*Your goal*
Below are the records; give again exactly the line with "ATOM 123 C C", the line with "ATOM 133 C CA", and each line that lies between them, and nothing besides.

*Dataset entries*
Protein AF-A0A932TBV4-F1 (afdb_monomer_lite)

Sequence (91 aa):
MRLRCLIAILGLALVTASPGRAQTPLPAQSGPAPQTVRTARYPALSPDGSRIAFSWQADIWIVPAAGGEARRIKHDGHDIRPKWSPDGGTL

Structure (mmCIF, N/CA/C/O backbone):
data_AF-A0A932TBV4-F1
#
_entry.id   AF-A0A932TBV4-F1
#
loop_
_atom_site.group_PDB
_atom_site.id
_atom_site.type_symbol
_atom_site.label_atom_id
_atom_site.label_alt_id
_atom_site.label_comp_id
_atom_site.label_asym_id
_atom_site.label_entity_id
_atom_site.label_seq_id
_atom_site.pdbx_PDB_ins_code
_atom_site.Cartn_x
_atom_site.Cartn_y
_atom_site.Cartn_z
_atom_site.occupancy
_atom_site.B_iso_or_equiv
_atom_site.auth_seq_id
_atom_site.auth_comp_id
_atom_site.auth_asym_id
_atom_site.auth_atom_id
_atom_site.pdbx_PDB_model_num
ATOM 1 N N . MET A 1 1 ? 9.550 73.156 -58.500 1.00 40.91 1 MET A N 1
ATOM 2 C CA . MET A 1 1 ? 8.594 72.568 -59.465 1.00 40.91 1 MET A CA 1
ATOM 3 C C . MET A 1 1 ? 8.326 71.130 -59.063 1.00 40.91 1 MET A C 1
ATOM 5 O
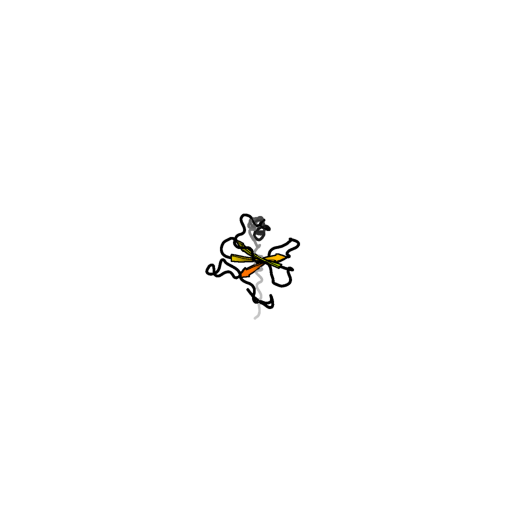 O . MET A 1 1 ? 9.232 70.312 -59.107 1.00 40.91 1 MET A O 1
ATOM 9 N N . ARG A 1 2 ? 7.117 70.860 -58.563 1.00 47.84 2 ARG A N 1
ATOM 10 C CA . ARG A 1 2 ? 6.630 69.509 -58.267 1.00 47.84 2 ARG A CA 1
ATOM 11 C C . ARG A 1 2 ? 6.237 68.865 -59.593 1.00 47.84 2 ARG A C 1
ATOM 13 O O . ARG A 1 2 ? 5.394 69.438 -60.275 1.00 47.84 2 ARG A O 1
ATOM 20 N N . LEU A 1 3 ? 6.779 67.699 -59.937 1.00 36.31 3 LEU A N 1
ATOM 21 C CA . LEU A 1 3 ? 6.161 66.867 -60.965 1.00 36.31 3 LEU A CA 1
ATOM 22 C C . LEU A 1 3 ? 6.326 65.384 -60.637 1.00 36.31 3 LEU A C 1
ATOM 24 O O . LEU A 1 3 ? 7.414 64.893 -60.355 1.00 36.31 3 LEU A O 1
ATOM 28 N N . ARG A 1 4 ? 5.168 64.734 -60.581 1.00 52.25 4 ARG A N 1
ATOM 29 C CA . ARG A 1 4 ? 4.909 63.351 -60.198 1.00 52.25 4 ARG A CA 1
ATOM 30 C C . ARG A 1 4 ? 5.183 62.445 -61.400 1.00 52.25 4 ARG A C 1
ATOM 32 O O . ARG A 1 4 ? 4.661 62.734 -62.469 1.00 52.25 4 ARG A O 1
ATOM 39 N N . CYS A 1 5 ? 5.877 61.326 -61.201 1.00 36.94 5 CYS A N 1
ATOM 40 C CA . CYS A 1 5 ? 5.789 60.172 -62.096 1.00 36.94 5 CYS A CA 1
ATOM 41 C C . CYS A 1 5 ? 5.403 58.942 -61.273 1.00 36.94 5 CYS A C 1
ATOM 43 O O . CYS A 1 5 ? 6.170 58.445 -60.452 1.00 36.94 5 CYS A O 1
ATOM 45 N N . LEU A 1 6 ? 4.158 58.518 -61.480 1.00 47.97 6 LEU A N 1
ATOM 46 C CA . LEU A 1 6 ? 3.605 57.236 -61.076 1.00 47.97 6 LEU A CA 1
ATOM 47 C C . LEU A 1 6 ? 4.346 56.115 -61.808 1.00 47.97 6 LEU A C 1
ATOM 49 O O . LEU A 1 6 ? 4.305 56.076 -63.033 1.00 47.97 6 LEU A O 1
ATOM 53 N N . ILE A 1 7 ? 4.924 55.167 -61.074 1.00 46.72 7 ILE A N 1
ATOM 54 C CA . ILE A 1 7 ? 5.069 53.792 -61.562 1.00 46.72 7 ILE A CA 1
ATOM 55 C C . ILE A 1 7 ? 4.614 52.884 -60.423 1.00 46.72 7 ILE A C 1
ATOM 57 O O . ILE A 1 7 ? 5.350 52.601 -59.482 1.00 46.72 7 ILE A O 1
ATOM 61 N N . ALA A 1 8 ? 3.344 52.493 -60.483 1.00 47.03 8 ALA A N 1
ATOM 62 C CA . ALA A 1 8 ? 2.809 51.425 -59.660 1.00 47.03 8 ALA A CA 1
ATOM 63 C C . ALA A 1 8 ? 3.400 50.107 -60.174 1.00 47.03 8 ALA A C 1
ATOM 65 O O . ALA A 1 8 ? 2.998 49.616 -61.226 1.00 47.03 8 ALA A O 1
ATOM 66 N N . ILE A 1 9 ? 4.373 49.545 -59.458 1.00 53.69 9 ILE A N 1
ATOM 67 C CA . ILE A 1 9 ? 4.801 48.167 -59.698 1.00 53.69 9 ILE A CA 1
ATOM 68 C C . ILE A 1 9 ? 3.880 47.290 -58.859 1.00 53.69 9 ILE A C 1
ATOM 70 O O . ILE A 1 9 ? 4.079 47.106 -57.659 1.00 53.69 9 ILE A O 1
ATOM 74 N N . LEU A 1 10 ? 2.825 46.797 -59.504 1.00 50.19 10 LEU A N 1
ATOM 75 C CA . LEU A 1 10 ? 1.979 45.738 -58.977 1.00 50.19 10 LEU A CA 1
ATOM 76 C C . LEU A 1 10 ? 2.809 44.444 -58.976 1.00 50.19 10 LEU A C 1
ATOM 78 O O . LEU A 1 10 ? 2.819 43.688 -59.943 1.00 50.19 10 LEU A O 1
ATOM 82 N N . GLY A 1 11 ? 3.584 44.229 -57.915 1.00 48.38 11 GLY A N 1
ATOM 83 C CA . GLY A 1 11 ? 4.297 42.977 -57.693 1.00 48.38 11 GLY A CA 1
ATOM 84 C C . GLY A 1 
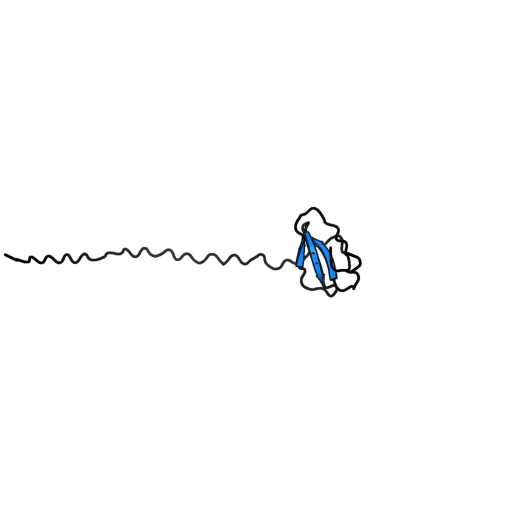11 ? 3.302 41.894 -57.295 1.00 48.38 11 GLY A C 1
ATOM 85 O O . GLY A 1 11 ? 2.909 41.811 -56.135 1.00 48.38 11 GLY A O 1
ATOM 86 N N . LEU A 1 12 ? 2.867 41.095 -58.269 1.00 56.12 12 LEU A N 1
ATOM 87 C CA . LEU A 1 12 ? 2.041 39.911 -58.061 1.00 56.12 12 LEU A CA 1
ATOM 88 C C . LEU A 1 12 ? 2.762 38.956 -57.101 1.00 56.12 12 LEU A C 1
ATOM 90 O O . LEU A 1 12 ? 3.802 38.384 -57.428 1.00 56.12 12 LEU A O 1
ATOM 94 N N . ALA A 1 13 ? 2.204 38.800 -55.905 1.00 49.97 13 ALA A N 1
ATOM 95 C CA . ALA A 1 13 ? 2.666 37.839 -54.924 1.00 49.97 13 ALA A CA 1
ATOM 96 C C . ALA A 1 13 ? 2.394 36.416 -55.435 1.00 49.97 13 ALA A C 1
ATOM 98 O O . ALA A 1 13 ? 1.279 35.914 -55.312 1.00 49.97 13 ALA A O 1
ATOM 99 N N . LEU A 1 14 ? 3.412 35.731 -55.963 1.00 54.28 14 LEU A N 1
ATOM 100 C CA . LEU A 1 14 ? 3.424 34.271 -55.906 1.00 54.28 14 LEU A CA 1
ATOM 101 C C . LEU A 1 14 ? 3.927 33.874 -54.520 1.00 54.28 14 LEU A C 1
ATOM 103 O O . LEU A 1 14 ? 5.086 33.516 -54.325 1.00 54.28 14 LEU A O 1
ATOM 107 N N . VAL A 1 15 ? 3.026 33.939 -53.538 1.00 55.94 15 VAL A N 1
ATOM 108 C CA . VAL A 1 15 ? 3.149 33.061 -52.377 1.00 55.94 15 VAL A CA 1
ATOM 109 C C . VAL A 1 15 ? 2.988 31.660 -52.942 1.00 55.94 15 VAL A C 1
ATOM 111 O O . VAL A 1 15 ? 1.884 31.237 -53.283 1.00 55.94 15 VAL A O 1
ATOM 114 N N . THR A 1 16 ? 4.099 30.946 -53.107 1.00 56.66 16 THR A N 1
ATOM 115 C CA . THR A 1 16 ? 4.031 29.504 -53.278 1.00 56.66 16 THR A CA 1
ATOM 116 C C . THR A 1 16 ? 3.453 28.984 -51.971 1.00 56.66 16 THR A C 1
ATOM 118 O O . THR A 1 16 ? 4.123 28.916 -50.941 1.00 56.66 16 THR A O 1
ATOM 121 N N . ALA A 1 17 ? 2.152 28.702 -51.976 1.00 50.41 17 ALA A N 1
ATOM 122 C CA . ALA A 1 17 ? 1.544 27.903 -50.937 1.00 50.41 17 ALA A CA 1
ATOM 123 C C . ALA A 1 17 ? 2.245 26.547 -51.017 1.00 50.41 17 ALA A C 1
ATOM 125 O O . ALA A 1 17 ? 1.873 25.679 -51.805 1.00 50.41 17 ALA A O 1
ATOM 126 N N . SER A 1 18 ? 3.334 26.398 -50.259 1.00 57.34 18 SER A N 1
ATOM 127 C CA . SER A 1 18 ? 3.867 25.083 -49.950 1.00 57.34 18 SER A CA 1
ATOM 128 C C . SER A 1 18 ? 2.666 24.304 -49.435 1.00 57.34 18 SER A C 1
ATOM 130 O O . SER A 1 18 ? 2.007 24.824 -48.528 1.00 57.34 18 SER A O 1
ATOM 132 N N . PRO A 1 19 ? 2.314 23.134 -50.000 1.00 58.53 19 PRO A N 1
ATOM 133 C CA . PRO A 1 19 ? 1.337 22.284 -49.352 1.00 58.53 19 PRO A CA 1
ATOM 134 C C . PRO A 1 19 ? 1.925 22.022 -47.974 1.00 58.53 19 PRO A C 1
ATOM 136 O O . PRO A 1 19 ? 2.928 21.316 -47.840 1.00 58.53 19 PRO A O 1
ATOM 139 N N . GLY A 1 20 ? 1.387 22.729 -46.975 1.00 54.69 20 GLY A N 1
ATOM 140 C CA . GLY A 1 20 ? 1.783 22.574 -45.594 1.00 54.69 20 GLY A CA 1
ATOM 141 C C . GLY A 1 20 ? 1.642 21.094 -45.359 1.00 54.69 20 GLY A C 1
ATOM 142 O O . GLY A 1 20 ? 0.550 20.559 -45.556 1.00 54.69 20 GLY A O 1
ATOM 143 N N . ARG A 1 21 ? 2.766 20.414 -45.102 1.00 61.50 21 ARG A N 1
ATOM 144 C CA . ARG A 1 21 ? 2.734 18.991 -44.799 1.00 61.50 21 ARG A CA 1
ATOM 145 C C . ARG A 1 21 ? 1.658 18.858 -43.743 1.00 61.50 21 ARG A C 1
ATOM 147 O O . ARG A 1 21 ? 1.807 19.443 -42.672 1.00 61.50 21 ARG A O 1
ATOM 154 N N . ALA A 1 22 ? 0.567 18.179 -44.085 1.00 57.59 22 ALA A N 1
ATOM 155 C CA . ALA A 1 22 ? -0.394 17.740 -43.105 1.00 57.59 22 ALA A CA 1
ATOM 156 C C . ALA A 1 22 ? 0.407 16.798 -42.214 1.00 57.59 22 ALA A C 1
ATOM 158 O O . ALA A 1 22 ? 0.592 15.621 -42.513 1.00 57.59 22 ALA A O 1
ATOM 159 N N . GLN A 1 23 ? 1.027 17.370 -41.187 1.00 54.50 23 GLN A N 1
ATOM 160 C CA . GLN A 1 23 ? 1.530 16.623 -40.070 1.00 54.50 23 GLN A CA 1
ATOM 161 C C . GLN A 1 23 ? 0.253 16.094 -39.452 1.00 54.50 23 GLN A C 1
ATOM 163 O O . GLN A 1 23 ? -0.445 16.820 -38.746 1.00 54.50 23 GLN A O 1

*Exercise solution*
ATOM 123 C C . ALA A 1 17 ? 2.245 26.547 -51.017 1.00 50.41 17 ALA A C 1
ATOM 125 O O . ALA A 1 17 ? 1.873 25.679 -51.805 1.00 50.41 17 ALA A O 1
ATOM 126 N N . SER A 1 18 ? 3.334 26.398 -50.259 1.00 57.34 18 SER A N 1
ATOM 127 C CA . SER A 1 18 ? 3.867 25.083 -49.950 1.00 57.34 18 SER A CA 1
ATOM 128 C C . SER A 1 18 ? 2.666 24.304 -49.435 1.00 57.34 18 SER A C 1
ATOM 130 O O . SER A 1 18 ? 2.007 24.824 -48.528 1.00 57.34 18 SER A O 1
ATOM 132 N N . PRO A 1 19 ? 2.314 23.134 -50.000 1.00 58.53 19 PRO A N 1
ATOM 133 C CA . PRO A 1 19 ? 1.337 22.284 -49.352 1.00 58.53 19 PRO A CA 1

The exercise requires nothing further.